With no options, it's an empty list. It's like defaulting the opts argument to an empty list with opts \\ []

OvermindDL1 commented 6 years ago

@michalmuskala That works fine, but in that case the default case should really be {Registry}, not {Registry, []} for clarity reasons (I.E. internally transform a single element tuple into a 2-tuple with the second element being []). Easier to read and understand that way as the [] standing alone REALLY implies to me an M(F)A.

pragdave commented 6 years ago

How about supporting

{Registry, name: :foo, type: :unique, args: [ 1, 2, 3 ]}

where args gets copied into the MFA associated with the start option.

josevalim commented 6 years ago

@pragdave that would conflate the options given to the process with the child_spec behaviour. What if some process start_link expect an :args key? For example, should we support :shutdown there as well? What about processes like Task.Supervisor where :shutdown can be given as option on start_link?

josevalim commented 6 years ago

Just as an aside, the {module, [Args...]} form is used in Erlang for callback modules

Can you provide examples?

The only case I can recall {module(), term()} in Erlang is in the application module callback and the term() there is a single argument and not a list of arguments. Curiously, the default there is also an empty list (proplist).

OvermindDL1 commented 6 years ago

Nothing springs immediately to mind (I'm neck deep in SQL at the moment) but I know I've used it quite excessively in the past.

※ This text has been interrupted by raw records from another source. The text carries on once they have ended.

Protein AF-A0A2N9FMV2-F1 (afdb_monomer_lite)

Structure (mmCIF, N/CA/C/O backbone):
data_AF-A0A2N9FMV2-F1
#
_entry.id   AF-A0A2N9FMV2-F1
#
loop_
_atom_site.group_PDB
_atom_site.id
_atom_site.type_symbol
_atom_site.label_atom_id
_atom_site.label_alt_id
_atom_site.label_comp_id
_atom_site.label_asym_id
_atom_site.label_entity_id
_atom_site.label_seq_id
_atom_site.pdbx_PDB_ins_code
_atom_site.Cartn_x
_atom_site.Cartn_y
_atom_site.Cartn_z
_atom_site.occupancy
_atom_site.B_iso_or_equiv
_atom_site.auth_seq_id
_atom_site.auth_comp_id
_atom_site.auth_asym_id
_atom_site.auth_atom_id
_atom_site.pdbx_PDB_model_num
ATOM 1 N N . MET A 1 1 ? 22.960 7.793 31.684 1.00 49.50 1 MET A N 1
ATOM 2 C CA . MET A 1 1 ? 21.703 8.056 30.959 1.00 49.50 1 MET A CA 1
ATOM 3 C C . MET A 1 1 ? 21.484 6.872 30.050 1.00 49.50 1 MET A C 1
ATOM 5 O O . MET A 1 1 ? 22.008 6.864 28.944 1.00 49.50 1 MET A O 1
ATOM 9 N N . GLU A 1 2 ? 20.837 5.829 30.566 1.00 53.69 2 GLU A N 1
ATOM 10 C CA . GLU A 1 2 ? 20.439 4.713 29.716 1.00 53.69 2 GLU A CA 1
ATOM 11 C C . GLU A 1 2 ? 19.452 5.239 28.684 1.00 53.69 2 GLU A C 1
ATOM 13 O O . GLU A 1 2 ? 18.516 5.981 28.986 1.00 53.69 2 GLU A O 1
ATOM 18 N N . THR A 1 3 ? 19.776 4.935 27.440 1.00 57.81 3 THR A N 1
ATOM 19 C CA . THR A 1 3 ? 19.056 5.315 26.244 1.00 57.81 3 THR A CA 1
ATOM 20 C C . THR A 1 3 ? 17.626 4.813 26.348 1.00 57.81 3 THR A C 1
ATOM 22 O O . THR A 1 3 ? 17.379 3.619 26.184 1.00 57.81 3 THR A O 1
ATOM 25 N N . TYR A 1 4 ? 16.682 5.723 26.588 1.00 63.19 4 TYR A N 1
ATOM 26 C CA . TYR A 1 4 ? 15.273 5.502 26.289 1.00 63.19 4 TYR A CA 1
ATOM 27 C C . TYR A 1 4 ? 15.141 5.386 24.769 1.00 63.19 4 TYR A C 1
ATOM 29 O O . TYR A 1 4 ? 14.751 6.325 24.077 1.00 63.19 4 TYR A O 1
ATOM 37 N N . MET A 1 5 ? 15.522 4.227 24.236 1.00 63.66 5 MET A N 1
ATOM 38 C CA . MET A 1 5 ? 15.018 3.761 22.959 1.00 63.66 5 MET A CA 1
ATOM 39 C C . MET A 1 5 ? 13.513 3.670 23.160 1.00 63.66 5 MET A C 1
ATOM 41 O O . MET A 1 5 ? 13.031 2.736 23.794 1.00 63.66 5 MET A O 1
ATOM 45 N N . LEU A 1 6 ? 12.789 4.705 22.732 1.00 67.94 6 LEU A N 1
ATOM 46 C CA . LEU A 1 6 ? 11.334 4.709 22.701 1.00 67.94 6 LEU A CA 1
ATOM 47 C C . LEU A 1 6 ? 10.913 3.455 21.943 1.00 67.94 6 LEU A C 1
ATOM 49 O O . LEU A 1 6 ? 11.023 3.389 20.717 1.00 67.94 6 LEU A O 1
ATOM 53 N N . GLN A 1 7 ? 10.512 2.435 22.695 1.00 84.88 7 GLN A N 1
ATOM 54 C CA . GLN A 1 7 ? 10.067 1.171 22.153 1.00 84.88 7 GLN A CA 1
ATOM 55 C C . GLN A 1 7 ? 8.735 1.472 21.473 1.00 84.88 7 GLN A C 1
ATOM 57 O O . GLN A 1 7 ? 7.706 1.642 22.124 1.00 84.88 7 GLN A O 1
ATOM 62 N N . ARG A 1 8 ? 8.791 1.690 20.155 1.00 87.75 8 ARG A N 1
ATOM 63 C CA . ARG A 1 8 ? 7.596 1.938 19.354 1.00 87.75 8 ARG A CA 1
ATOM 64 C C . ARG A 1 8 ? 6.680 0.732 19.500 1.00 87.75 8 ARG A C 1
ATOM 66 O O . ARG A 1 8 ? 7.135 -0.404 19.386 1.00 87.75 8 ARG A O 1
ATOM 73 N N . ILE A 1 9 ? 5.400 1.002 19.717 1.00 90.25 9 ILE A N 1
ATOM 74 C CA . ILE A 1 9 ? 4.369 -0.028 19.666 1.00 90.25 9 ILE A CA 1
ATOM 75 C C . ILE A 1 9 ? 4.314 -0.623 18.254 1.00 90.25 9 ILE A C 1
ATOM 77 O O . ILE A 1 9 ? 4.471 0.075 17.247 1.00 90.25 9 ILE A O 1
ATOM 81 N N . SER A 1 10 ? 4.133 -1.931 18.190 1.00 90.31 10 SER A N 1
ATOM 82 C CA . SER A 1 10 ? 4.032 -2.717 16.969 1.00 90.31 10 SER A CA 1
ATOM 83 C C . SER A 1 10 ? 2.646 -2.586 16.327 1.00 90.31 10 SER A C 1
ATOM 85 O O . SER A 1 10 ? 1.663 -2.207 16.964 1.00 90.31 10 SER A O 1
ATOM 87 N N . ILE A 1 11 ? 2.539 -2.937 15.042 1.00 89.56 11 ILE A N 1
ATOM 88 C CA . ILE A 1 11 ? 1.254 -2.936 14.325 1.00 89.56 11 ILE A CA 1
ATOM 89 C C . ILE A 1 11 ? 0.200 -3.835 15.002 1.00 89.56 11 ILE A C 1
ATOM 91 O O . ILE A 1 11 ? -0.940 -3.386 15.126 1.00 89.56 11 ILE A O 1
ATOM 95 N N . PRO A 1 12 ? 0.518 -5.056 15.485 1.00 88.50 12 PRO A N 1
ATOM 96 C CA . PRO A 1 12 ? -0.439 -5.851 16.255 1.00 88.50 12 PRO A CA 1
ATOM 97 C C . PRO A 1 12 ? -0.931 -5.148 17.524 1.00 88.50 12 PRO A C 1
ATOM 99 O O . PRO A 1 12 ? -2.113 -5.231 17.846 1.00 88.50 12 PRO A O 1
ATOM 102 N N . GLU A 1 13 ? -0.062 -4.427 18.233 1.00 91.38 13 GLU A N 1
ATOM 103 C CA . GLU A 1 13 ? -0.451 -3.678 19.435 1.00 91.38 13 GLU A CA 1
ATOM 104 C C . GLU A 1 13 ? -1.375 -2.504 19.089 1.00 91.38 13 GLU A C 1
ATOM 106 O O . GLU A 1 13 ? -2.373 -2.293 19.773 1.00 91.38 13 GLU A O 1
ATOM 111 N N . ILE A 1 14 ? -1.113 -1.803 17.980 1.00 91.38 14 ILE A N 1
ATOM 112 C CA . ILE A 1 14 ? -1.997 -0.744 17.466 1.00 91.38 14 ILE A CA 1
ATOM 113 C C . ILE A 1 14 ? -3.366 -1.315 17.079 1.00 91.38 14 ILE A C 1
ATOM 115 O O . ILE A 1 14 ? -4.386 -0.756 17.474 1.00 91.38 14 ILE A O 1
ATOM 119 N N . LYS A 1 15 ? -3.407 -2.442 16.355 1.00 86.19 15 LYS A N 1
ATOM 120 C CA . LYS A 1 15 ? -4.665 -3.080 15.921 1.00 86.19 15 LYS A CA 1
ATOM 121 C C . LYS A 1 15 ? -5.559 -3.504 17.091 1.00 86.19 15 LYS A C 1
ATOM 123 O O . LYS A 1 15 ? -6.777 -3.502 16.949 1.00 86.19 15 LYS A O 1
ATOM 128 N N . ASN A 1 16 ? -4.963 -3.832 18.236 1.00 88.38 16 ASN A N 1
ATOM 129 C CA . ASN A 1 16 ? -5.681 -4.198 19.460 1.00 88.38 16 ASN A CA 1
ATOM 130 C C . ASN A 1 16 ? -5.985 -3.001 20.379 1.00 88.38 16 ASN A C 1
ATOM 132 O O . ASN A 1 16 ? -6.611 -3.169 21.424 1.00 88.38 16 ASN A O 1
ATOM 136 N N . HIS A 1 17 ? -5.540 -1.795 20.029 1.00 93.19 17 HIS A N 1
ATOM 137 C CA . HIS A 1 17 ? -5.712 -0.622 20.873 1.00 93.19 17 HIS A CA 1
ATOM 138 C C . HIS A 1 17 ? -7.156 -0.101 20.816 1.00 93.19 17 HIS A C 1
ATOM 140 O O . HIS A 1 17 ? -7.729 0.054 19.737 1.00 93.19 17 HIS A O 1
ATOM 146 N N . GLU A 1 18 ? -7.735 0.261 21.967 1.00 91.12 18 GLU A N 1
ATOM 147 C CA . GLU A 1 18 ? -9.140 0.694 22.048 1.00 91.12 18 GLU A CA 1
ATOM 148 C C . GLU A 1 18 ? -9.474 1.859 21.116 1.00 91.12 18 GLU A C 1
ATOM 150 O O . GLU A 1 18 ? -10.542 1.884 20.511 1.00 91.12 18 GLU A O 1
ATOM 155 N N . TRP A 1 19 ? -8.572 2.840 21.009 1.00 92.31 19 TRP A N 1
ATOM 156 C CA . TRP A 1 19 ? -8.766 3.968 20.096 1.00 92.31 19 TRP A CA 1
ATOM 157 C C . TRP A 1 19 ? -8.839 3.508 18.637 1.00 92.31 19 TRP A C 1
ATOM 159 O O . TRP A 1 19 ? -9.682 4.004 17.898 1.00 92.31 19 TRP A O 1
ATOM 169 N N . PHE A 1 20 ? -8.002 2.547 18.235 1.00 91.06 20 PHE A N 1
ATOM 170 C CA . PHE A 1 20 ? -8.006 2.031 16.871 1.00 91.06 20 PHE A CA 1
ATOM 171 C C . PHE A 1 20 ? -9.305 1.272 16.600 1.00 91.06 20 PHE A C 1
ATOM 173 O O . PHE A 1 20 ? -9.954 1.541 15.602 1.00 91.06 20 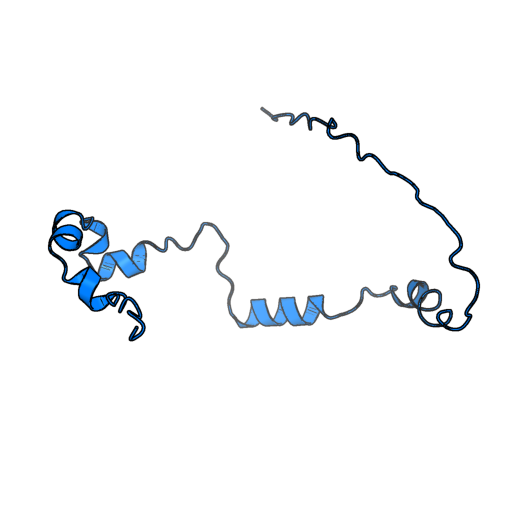PHE A O 1
ATOM 180 N N . LEU A 1 21 ? -9.757 0.432 17.537 1.00 87.44 21 LEU A N 1
ATOM 181 C CA . LEU A 1 21 ? -11.022 -0.305 17.421 1.00 87.44 21 LEU A CA 1
ATOM 182 C C . LEU A 1 21 ? -12.255 0.611 17.382 1.00 87.44 21 LEU A C 1
ATOM 184 O O . LEU A 1 21 ? -13.182 0.357 16.619 1.00 87.44 21 LEU A O 1
ATOM 188 N N . LYS A 1 22 ? -12.266 1.692 18.173 1.00 87.81 22 LYS A N 1
ATOM 189 C CA . LYS A 1 22 ? -13.362 2.682 18.191 1.00 87.81 22 LYS A CA 1
ATOM 190 C C . LYS A 1 22 ? -13.451 3.499 16.899 1.00 87.81 22 LYS A C 1
ATOM 192 O O . LYS A 1 22 ? -14.528 3.995 16.587 1.00 87.81 22 LYS A O 1
ATOM 197 N N . ASN A 1 23 ? -12.338 3.656 16.181 1.00 86.06 23 ASN A N 1
ATOM 198 C CA . ASN A 1 23 ? -12.253 4.444 14.948 1.00 86.06 23 ASN A CA 1
ATOM 199 C C . ASN A 1 23 ? -12.026 3.579 13.702 1.00 86.06 23 ASN A C 1
ATOM 201 O O . ASN A 1 23 ? -11.743 4.124 12.639 1.00 86.06 23 ASN A O 1
ATOM 205 N N . LEU A 1 24 ? -12.115 2.253 13.822 1.00 80.38 24 LEU A N 1
ATOM 206 C CA . LEU A 1 24 ? -11.893 1.348 12.705 1.00 80.38 24 LEU A CA 1
ATOM 207 C C . LEU A 1 24 ? -13.094 1.448 11.749 1.00 80.38 24 LEU A C 1
ATOM 209 O O . LEU A 1 24 ? -14.216 1.158 12.169 1.00 80.38 24 LEU A O 1
ATOM 213 N N . PRO A 1 25 ? -12.898 1.859 10.483 1.00 79.75 25 PRO A N 1
ATOM 214 C CA . PRO A 1 25 ? -13.966 1.849 9.491 1.00 79.75 25 PRO A CA 1
ATOM 215 C C . PRO A 1 25 ? -14.519 0.434 9.311 1.00 79.75 25 PRO A C 1
ATOM 217 O O . PRO A 1 25 ? -13.755 -0.532 9.330 1.00 79.75 25 PRO A O 1
ATOM 220 N N . ALA A 1 26 ? -15.833 0.307 9.107 1.00 70.88 26 ALA A N 1
ATOM 221 C CA . ALA A 1 26 ? -16.477 -0.992 8.893 1.00 70.88 26 ALA A CA 1
ATOM 222 C C . ALA A 1 26 ? -15.868 -1.737 7.688 1.00 70.88 26 ALA A C 1
ATOM 224 O O . ALA A 1 26 ? -15.628 -2.938 7.766 1.00 70.88 26 ALA A O 1
ATOM 225 N N . ASP A 1 27 ? -15.483 -0.997 6.644 1.00 64.38 27 ASP A N 1
ATOM 226 C CA . ASP A 1 27 ? -14.821 -1.518 5.439 1.00 64.38 27 ASP A CA 1
ATOM 227 C C . ASP A 1 27 ? -13.413 -2.086 5.702 1.00 64.38 27 ASP A C 1
ATOM 229 O O . ASP A 1 27 ? -12.855 -2.794 4.870 1.00 64.38 27 ASP A O 1
ATOM 233 N N . LEU A 1 28 ? -12.817 -1.808 6.865 1.00 68.69 28 LEU A N 1
ATOM 234 C CA . LEU A 1 28 ? -11.538 -2.376 7.304 1.00 68.69 28 LEU A CA 1
ATOM 235 C C . LEU A 1 28 ? -11.706 -3.497 8.343 1.00 68.69 28 LEU A C 1
ATOM 237 O O . LEU A 1 28 ? -10.717 -4.144 8.688 1.00 68.69 28 LEU A O 1
ATOM 241 N N . MET A 1 29 ? -12.919 -3.722 8.863 1.00 67.75 29 MET A N 1
ATOM 242 C CA . MET A 1 29 ? -13.215 -4.812 9.804 1.00 67.75 29 MET A CA 1
ATOM 243 C C . MET A 1 29 ? -13.405 -6.153 9.095 1.00 67.75 29 MET A C 1
ATOM 245 O O . MET A 1 29 ? -13.023 -7.191 9.637 1.00 67.75 29 MET A O 1
ATOM 249 N N . ASP A 1 30 ? -13.953 -6.137 7.883 1.00 62.91 30 ASP A N 1
ATOM 250 C CA . ASP A 1 30 ? -14.105 -7.339 7.078 1.00 62.91 30 ASP A CA 1
ATOM 251 C C . ASP A 1 30 ? -12.783 -7.632 6.351 1.00 62.91 30 ASP A C 1
ATOM 253 O O . ASP A 1 30 ? -12.389 -6.954 5.411 1.00 62.91 30 ASP A O 1
ATOM 257 N N . GLU A 1 31 ? -12.065 -8.689 6.735 1.00 55.22 31 GLU A N 1
ATOM 258 C CA . GLU A 1 31 ? -10.839 -9.125 6.031 1.00 55.22 31 GLU A CA 1
ATOM 259 C C . GLU A 1 31 ? -11.078 -9.309 4.515 1.00 55.22 31 GLU A C 1
ATOM 261 O O . GLU A 1 31 ? -10.202 -9.061 3.685 1.00 55.22 31 GLU A O 1
ATOM 266 N N . LYS A 1 32 ? -12.321 -9.655 4.157 1.00 52.38 32 LYS A N 1
ATOM 267 C CA . LYS A 1 32 ? -12.809 -9.774 2.783 1.00 52.38 32 LYS A CA 1
ATOM 268 C C . LYS A 1 32 ? -12.868 -8.437 2.040 1.00 52.38 32 LYS A C 1
ATOM 270 O O . LYS A 1 32 ? -12.672 -8.434 0.829 1.00 52.38 32 LYS A O 1
ATOM 275 N N . THR A 1 33 ? -13.143 -7.323 2.716 1.00 50.50 33 THR A N 1
ATOM 276 C CA . THR A 1 33 ? -13.119 -5.999 2.088 1.00 50.50 33 THR A CA 1
ATOM 277 C C . THR A 1 33 ? -11.701 -5.471 1.991 1.00 50.50 33 THR A C 1
ATOM 279 O O . THR A 1 33 ? -11.407 -4.900 0.956 1.00 50.50 33 THR A O 1
ATOM 282 N N . ILE A 1 34 ? -10.786 -5.750 2.934 1.00 53.31 34 ILE A N 1
ATOM 283 C CA . ILE A 1 34 ? -9.369 -5.315 2.846 1.00 53.31 34 ILE A CA 1
ATOM 284 C C . ILE A 1 34 ? -8.694 -5.798 1.548 1.00 53.31 34 ILE A C 1
ATOM 286 O O . ILE A 1 34 ? -7.940 -5.042 0.938 1.00 53.31 34 ILE A O 1
ATOM 290 N N . GLY A 1 35 ? -9.007 -7.018 1.095 1.00 51.06 35 GLY A N 1
ATOM 291 C CA . GLY A 1 35 ? -8.552 -7.549 -0.198 1.00 51.06 35 GLY A CA 1
ATOM 292 C C . GLY A 1 35 ? -9.240 -6.940 -1.429 1.00 51.06 35 GLY A C 1
ATOM 293 O O . GLY A 1 35 ? -8.717 -7.075 -2.528 1.00 51.06 35 GLY A O 1
ATOM 294 N N . ASN A 1 36 ? -10.370 -6.253 -1.241 1.00 52.06 36 ASN A N 1
ATOM 295 C CA . ASN A 1 36 ? -11.171 -5.616 -2.291 1.00 52.06 36 ASN A CA 1
ATOM 296 C C . ASN A 1 36 ? -11.038 -4.077 -2.324 1.00 52.06 36 ASN A C 1
ATOM 298 O O . ASN A 1 36 ? -11.582 -3.463 -3.232 1.00 52.06 36 ASN A O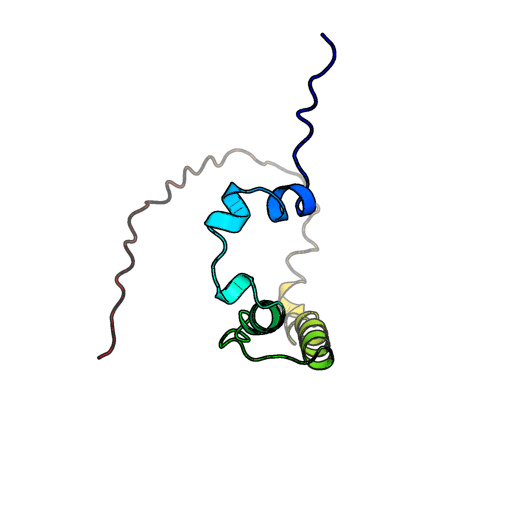 1
ATOM 302 N N . GLN A 1 37 ? -10.376 -3.435 -1.345 1.00 51.47 37 GLN A N 1
ATOM 303 C CA . GLN A 1 37 ? -10.148 -1.967 -1.345 1.00 51.47 37 GLN A CA 1
ATOM 304 C C . GLN A 1 37 ? -8.940 -1.566 -2.185 1.00 51.47 37 GLN A C 1
ATOM 306 O O . GLN A 1 37 ? -8.763 -0.394 -2.502 1.00 51.47 37 GLN A O 1
ATOM 311 N N . PHE A 1 38 ? -8.118 -2.542 -2.563 1.00 55.56 38 PHE A N 1
ATOM 312 C CA . PHE A 1 38 ? -7.499 -2.468 -3.870 1.00 55.56 38 PHE A CA 1
ATOM 313 C C . PHE A 1 38 ? -8.621 -2.745 -4.869 1.00 55.56 38 PHE A C 1
ATOM 315 O O . PHE A 1 38 ? -8.769 -3.861 -5.360 1.00 55.56 38 PHE A O 1
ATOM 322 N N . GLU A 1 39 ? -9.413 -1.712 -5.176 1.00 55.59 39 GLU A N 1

pragdave commented 6 years ago

@pragdave that would conflate the options given to the process with the child_spec behaviour. What if some process start_link expect an :args key? For example, should we support :shutdown there as well? What about processes like Task.Supervisor where :shutdown can be given as option on start_link?

Actually, it does the reverse, packaging the options passed to the managed server explicitly inside an args list, identifying them clearly. If you want to pass an args or shutdown parameter to the managed process, it's both easy and clear:

{Registry, name: :foo, type: :unique, server_args: [ shutdown: "often", args: [ 1, 2, 3 ]}

Looking at the code again, I think server_args is a better parameter name for this.

OvermindDL1 commented 6 years ago

I see the merit of :server_args, however if you need to go that far then why not just use a standard child entry instead of the shortcut?